▶ Task prompt: Taking the line with "ATOM 127 C CA" as the first and the line with "ATOM 133 N N . LYS" as the last, set down exactly every line in that range from the entries below, and no more.

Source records

*-*-*

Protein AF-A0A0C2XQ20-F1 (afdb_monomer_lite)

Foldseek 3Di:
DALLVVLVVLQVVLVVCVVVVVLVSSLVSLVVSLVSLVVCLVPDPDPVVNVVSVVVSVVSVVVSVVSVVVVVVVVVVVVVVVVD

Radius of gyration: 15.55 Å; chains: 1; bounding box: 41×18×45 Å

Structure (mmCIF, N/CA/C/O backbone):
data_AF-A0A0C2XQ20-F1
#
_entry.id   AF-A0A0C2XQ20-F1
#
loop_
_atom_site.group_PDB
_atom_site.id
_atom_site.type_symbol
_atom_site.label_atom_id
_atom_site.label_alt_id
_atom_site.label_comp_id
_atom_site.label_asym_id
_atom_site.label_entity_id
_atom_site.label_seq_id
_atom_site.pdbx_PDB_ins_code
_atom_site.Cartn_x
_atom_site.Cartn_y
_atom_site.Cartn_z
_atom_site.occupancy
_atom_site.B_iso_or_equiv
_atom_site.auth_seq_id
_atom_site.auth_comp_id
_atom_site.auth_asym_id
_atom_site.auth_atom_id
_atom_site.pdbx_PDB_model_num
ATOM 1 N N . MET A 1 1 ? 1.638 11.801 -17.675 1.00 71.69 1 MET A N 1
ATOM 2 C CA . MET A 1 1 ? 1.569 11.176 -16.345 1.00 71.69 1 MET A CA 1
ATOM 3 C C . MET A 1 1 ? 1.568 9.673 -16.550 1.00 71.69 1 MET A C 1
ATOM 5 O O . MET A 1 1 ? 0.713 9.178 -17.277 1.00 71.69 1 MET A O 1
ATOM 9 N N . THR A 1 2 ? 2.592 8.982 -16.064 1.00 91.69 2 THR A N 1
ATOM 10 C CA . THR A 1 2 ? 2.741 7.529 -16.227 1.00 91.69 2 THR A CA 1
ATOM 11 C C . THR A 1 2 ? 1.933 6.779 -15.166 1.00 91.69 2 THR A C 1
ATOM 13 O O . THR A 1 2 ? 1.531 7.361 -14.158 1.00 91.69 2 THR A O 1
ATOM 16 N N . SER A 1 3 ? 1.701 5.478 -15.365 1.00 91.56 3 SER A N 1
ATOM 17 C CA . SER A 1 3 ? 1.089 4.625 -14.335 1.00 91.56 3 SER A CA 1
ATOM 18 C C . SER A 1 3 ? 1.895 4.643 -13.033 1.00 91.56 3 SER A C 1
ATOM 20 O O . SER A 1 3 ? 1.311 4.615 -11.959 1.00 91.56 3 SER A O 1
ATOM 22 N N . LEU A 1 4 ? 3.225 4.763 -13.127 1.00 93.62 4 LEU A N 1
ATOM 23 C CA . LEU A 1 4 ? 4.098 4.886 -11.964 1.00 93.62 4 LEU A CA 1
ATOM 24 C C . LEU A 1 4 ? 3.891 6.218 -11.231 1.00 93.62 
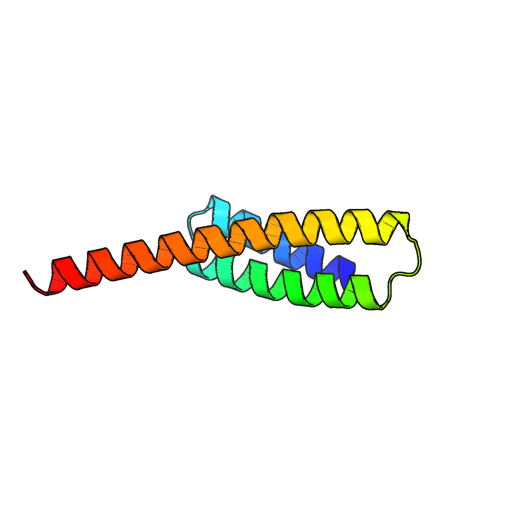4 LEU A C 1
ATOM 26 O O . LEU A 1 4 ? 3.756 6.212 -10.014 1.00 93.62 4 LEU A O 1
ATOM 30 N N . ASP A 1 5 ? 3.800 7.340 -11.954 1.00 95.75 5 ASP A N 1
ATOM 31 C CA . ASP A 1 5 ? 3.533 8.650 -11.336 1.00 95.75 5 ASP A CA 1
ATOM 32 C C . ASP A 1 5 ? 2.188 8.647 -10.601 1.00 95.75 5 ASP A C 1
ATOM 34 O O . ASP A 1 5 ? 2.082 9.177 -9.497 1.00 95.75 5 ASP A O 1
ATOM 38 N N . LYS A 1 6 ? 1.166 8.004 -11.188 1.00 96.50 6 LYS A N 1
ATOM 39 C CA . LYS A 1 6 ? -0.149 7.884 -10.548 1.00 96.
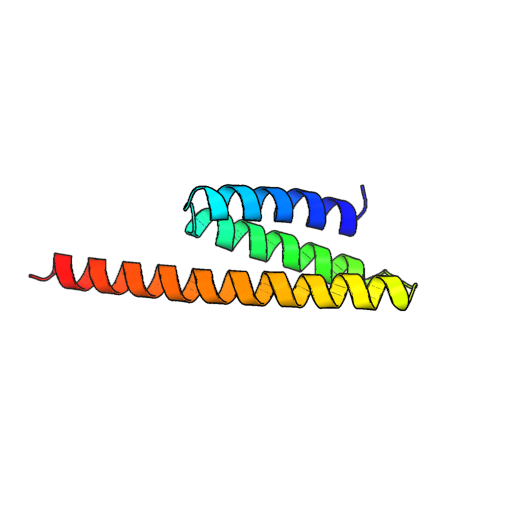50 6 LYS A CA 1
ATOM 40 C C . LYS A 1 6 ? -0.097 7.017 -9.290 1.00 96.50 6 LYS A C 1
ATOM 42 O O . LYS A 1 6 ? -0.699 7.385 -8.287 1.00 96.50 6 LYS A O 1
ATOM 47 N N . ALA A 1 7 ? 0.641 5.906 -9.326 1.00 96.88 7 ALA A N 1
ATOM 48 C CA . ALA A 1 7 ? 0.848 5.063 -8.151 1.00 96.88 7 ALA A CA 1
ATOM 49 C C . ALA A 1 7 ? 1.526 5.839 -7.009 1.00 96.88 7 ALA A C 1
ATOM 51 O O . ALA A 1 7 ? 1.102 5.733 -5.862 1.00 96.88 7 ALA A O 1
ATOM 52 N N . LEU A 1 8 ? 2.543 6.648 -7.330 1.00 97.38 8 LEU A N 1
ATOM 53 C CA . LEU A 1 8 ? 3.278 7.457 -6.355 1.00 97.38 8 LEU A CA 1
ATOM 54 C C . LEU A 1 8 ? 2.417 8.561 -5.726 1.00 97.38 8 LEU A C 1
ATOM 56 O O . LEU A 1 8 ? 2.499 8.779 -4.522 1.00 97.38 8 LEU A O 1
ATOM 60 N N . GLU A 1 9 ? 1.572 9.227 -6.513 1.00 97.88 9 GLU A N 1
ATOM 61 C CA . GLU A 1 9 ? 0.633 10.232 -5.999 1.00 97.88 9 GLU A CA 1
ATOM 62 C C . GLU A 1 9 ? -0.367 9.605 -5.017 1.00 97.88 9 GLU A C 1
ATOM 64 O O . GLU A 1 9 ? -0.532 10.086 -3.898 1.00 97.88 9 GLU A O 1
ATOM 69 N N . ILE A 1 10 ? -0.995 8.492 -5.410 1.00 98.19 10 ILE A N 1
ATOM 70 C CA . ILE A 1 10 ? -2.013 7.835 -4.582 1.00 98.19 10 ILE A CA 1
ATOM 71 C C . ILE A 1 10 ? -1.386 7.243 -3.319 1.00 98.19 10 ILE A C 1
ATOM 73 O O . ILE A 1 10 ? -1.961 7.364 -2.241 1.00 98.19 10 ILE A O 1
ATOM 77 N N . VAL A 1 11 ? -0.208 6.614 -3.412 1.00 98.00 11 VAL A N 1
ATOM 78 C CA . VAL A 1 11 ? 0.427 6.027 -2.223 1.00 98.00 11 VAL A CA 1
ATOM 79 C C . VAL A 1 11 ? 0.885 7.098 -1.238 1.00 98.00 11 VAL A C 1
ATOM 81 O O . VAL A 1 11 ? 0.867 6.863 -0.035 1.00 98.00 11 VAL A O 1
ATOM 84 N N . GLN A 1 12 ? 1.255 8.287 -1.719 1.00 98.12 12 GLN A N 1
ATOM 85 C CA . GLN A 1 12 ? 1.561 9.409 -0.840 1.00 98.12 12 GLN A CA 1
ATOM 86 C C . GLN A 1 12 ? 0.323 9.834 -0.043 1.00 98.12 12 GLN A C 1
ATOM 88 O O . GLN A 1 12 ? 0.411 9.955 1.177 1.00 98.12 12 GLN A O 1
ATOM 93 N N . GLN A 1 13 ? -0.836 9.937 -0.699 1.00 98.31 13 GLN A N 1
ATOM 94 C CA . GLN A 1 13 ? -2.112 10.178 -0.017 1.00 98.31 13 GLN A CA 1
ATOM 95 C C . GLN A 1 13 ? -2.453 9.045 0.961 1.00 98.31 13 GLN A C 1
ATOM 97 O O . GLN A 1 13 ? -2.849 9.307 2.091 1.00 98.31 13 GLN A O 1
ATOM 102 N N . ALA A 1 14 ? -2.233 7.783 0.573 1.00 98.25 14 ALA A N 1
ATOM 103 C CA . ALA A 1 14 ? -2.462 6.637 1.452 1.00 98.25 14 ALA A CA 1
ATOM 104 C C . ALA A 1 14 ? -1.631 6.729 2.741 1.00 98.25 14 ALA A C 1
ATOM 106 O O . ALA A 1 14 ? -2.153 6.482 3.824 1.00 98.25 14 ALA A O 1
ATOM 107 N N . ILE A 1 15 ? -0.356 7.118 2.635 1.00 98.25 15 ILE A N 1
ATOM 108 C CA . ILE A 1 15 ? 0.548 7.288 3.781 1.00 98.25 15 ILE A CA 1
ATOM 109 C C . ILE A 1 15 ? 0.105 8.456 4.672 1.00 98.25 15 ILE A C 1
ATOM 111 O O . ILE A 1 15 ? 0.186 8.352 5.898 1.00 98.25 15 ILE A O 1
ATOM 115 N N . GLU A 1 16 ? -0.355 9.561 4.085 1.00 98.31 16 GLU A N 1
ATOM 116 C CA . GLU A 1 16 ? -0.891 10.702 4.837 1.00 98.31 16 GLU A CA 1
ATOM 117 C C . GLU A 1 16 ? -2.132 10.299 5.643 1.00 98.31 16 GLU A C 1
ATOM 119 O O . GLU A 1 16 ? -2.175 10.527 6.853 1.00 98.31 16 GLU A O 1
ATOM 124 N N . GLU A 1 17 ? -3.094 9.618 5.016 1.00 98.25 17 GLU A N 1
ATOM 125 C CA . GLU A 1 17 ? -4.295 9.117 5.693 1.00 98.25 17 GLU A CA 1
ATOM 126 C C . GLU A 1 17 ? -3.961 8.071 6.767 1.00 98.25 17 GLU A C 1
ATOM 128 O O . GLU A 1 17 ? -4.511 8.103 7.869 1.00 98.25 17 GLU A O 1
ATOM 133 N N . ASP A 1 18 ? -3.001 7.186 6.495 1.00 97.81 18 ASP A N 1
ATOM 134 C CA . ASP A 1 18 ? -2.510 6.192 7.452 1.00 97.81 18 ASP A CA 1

*-*-*

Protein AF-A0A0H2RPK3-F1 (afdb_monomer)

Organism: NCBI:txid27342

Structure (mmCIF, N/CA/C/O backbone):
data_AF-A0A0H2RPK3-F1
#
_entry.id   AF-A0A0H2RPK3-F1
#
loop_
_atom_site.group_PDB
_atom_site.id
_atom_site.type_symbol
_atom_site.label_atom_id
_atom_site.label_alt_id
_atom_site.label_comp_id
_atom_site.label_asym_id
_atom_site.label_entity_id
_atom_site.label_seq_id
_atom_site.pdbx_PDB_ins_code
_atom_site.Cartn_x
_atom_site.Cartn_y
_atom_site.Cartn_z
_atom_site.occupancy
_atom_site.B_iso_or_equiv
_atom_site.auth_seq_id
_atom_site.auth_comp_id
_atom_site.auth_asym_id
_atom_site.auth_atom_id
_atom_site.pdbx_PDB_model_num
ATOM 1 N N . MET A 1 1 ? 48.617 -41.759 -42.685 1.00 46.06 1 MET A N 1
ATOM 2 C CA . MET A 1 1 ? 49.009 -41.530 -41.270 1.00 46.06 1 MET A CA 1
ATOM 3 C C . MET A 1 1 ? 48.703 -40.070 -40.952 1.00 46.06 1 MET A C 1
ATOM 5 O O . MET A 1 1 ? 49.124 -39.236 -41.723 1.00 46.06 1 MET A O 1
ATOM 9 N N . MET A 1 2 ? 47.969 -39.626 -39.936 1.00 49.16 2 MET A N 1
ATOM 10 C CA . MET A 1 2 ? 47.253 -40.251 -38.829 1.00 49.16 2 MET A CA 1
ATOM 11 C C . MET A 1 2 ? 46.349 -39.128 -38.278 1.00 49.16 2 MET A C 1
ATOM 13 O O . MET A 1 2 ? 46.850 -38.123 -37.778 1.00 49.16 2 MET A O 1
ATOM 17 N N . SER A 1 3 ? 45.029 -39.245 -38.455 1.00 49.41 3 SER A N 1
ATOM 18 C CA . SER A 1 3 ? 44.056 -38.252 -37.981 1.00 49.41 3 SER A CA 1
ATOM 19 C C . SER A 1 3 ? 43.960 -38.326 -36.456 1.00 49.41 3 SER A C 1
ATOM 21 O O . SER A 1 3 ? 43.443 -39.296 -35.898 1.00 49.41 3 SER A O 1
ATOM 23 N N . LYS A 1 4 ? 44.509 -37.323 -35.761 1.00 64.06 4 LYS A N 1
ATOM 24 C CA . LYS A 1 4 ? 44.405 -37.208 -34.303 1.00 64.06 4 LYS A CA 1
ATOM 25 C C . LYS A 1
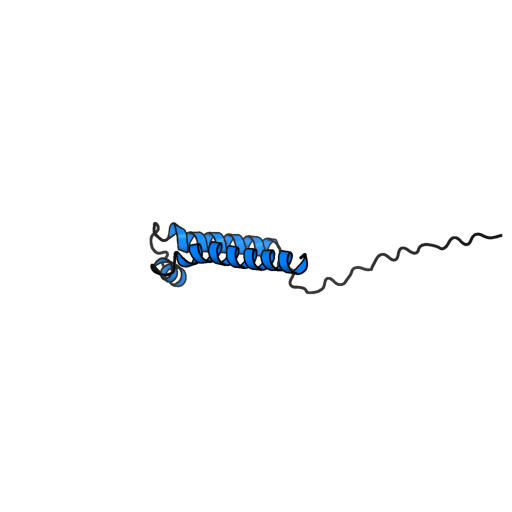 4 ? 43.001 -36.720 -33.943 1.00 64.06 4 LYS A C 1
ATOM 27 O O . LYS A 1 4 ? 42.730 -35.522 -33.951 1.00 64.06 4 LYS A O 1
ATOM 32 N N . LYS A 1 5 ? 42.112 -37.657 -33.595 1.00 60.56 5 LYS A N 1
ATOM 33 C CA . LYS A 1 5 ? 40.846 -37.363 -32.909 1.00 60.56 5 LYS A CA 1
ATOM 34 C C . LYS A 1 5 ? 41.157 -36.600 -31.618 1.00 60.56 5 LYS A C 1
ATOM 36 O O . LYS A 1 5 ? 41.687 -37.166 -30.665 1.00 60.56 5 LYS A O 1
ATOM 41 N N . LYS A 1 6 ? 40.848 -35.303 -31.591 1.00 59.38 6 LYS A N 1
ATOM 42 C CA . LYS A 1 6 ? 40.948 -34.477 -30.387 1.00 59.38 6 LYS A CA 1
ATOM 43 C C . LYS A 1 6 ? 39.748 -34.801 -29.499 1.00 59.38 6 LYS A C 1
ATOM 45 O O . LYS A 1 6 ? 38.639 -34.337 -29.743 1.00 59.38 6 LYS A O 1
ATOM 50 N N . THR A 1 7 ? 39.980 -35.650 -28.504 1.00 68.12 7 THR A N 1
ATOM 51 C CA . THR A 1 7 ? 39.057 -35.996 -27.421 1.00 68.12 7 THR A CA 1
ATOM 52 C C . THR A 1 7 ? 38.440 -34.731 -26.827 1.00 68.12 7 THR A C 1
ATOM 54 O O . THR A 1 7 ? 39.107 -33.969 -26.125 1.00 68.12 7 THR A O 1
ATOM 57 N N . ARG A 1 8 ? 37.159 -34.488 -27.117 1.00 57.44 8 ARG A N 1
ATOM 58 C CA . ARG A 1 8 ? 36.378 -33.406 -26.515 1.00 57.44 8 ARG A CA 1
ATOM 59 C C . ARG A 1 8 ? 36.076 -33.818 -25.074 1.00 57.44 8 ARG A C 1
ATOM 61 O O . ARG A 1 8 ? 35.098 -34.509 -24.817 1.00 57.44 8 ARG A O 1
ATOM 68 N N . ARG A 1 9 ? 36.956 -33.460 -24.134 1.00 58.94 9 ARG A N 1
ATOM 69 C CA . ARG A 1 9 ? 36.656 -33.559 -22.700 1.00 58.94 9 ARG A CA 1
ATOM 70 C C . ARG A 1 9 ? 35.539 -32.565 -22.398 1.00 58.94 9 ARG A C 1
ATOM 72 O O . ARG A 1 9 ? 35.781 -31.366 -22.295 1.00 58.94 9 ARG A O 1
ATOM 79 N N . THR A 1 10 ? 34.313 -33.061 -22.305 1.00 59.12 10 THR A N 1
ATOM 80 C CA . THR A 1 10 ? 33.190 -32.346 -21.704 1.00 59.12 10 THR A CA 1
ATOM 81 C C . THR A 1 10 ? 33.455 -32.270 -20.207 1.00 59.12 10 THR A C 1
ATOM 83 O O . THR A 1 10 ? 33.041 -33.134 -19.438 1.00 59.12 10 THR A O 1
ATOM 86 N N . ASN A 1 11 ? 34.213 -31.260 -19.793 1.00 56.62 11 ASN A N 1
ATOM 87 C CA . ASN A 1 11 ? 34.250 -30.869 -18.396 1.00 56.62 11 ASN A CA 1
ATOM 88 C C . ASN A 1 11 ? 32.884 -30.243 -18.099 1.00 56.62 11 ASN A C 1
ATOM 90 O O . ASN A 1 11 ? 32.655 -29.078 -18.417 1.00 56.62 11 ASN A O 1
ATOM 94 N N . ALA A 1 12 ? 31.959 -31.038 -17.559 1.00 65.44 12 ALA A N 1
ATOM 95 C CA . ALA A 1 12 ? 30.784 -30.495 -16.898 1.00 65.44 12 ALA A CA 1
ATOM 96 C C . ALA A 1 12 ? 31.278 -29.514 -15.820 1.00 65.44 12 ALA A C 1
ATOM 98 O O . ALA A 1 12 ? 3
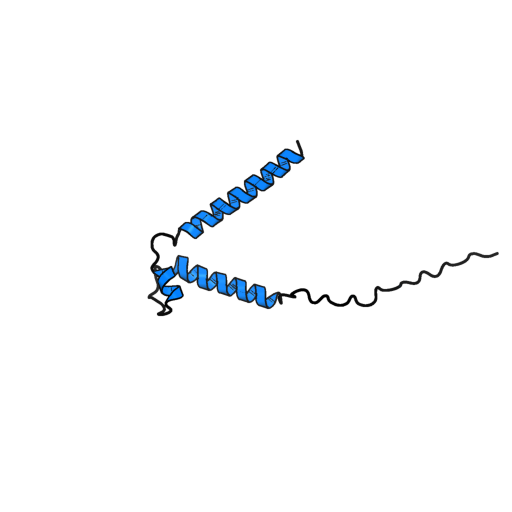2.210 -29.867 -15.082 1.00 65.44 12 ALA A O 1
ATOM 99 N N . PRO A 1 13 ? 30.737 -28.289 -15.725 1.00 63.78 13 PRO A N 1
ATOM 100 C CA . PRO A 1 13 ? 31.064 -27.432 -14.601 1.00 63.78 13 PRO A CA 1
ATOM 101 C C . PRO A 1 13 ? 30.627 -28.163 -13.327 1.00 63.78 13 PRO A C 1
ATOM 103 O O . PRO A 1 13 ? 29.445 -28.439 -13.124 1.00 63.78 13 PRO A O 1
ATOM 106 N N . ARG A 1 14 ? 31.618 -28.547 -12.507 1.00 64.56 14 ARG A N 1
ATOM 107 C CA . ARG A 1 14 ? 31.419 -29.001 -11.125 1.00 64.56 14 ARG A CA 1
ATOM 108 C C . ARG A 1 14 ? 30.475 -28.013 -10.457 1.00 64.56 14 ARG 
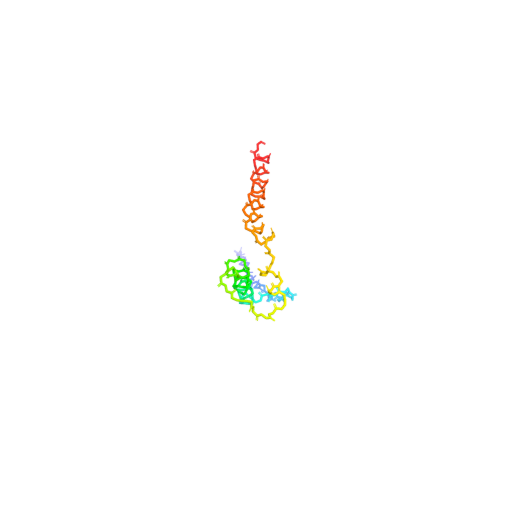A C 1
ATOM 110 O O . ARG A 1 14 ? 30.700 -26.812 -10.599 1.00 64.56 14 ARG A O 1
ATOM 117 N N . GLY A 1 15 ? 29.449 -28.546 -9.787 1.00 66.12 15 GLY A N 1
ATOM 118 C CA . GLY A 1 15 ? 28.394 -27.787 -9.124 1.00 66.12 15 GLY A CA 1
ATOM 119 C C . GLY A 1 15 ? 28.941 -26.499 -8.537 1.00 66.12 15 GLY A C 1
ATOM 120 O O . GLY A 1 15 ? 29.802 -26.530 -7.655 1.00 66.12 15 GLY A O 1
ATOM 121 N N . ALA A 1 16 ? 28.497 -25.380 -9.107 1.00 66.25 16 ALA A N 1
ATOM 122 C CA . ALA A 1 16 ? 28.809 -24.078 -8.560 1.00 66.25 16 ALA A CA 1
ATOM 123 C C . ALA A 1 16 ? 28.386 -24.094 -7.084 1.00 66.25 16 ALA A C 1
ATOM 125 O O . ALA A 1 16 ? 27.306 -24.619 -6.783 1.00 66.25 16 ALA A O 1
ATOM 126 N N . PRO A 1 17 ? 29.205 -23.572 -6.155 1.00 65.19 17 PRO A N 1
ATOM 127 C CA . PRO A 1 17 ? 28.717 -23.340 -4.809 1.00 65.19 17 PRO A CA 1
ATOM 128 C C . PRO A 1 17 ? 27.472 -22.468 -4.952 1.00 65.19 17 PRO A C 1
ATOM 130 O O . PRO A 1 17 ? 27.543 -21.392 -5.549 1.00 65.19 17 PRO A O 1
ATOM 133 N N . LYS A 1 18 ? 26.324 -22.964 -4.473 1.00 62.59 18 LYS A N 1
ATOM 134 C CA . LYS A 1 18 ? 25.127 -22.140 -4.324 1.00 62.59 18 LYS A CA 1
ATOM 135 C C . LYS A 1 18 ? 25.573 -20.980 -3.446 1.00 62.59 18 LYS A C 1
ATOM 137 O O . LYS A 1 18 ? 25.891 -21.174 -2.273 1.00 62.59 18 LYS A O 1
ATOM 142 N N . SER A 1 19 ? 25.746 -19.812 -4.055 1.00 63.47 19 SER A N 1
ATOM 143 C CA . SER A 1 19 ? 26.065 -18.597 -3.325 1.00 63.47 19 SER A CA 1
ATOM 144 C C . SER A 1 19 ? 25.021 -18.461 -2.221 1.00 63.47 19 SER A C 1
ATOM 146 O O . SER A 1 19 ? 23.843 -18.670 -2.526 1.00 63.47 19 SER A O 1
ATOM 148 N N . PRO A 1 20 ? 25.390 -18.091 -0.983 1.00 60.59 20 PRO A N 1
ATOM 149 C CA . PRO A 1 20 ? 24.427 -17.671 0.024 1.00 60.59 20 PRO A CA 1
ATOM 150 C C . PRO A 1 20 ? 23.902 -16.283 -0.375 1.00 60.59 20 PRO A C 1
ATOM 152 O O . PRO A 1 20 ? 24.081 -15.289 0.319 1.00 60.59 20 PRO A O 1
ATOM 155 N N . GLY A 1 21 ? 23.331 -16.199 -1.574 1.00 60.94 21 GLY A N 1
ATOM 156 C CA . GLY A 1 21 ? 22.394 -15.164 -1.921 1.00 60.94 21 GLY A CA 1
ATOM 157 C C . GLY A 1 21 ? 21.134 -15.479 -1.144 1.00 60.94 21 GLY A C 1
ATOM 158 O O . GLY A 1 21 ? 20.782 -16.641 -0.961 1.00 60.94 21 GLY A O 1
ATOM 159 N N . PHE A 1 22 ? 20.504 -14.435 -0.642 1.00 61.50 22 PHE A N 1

*-*-*

▶ Result of this exercise:
ATOM 127 C CA . PRO A 1 17 ? 28.717 -23.340 -4.809 1.00 65.19 17 PRO A CA 1
ATOM 128 C C . PRO A 1 17 ? 27.472 -22.468 -4.952 1.00 65.19 17 PRO A C 1
ATOM 130 O O . PRO A 1 17 ? 27.543 -21.392 -5.549 1.00 65.19 17 PRO A O 1
ATOM 133 N N . LYS A 1 18 ? 26.324 -22.964 -4.473 1.00 62.59 18 LYS A N 1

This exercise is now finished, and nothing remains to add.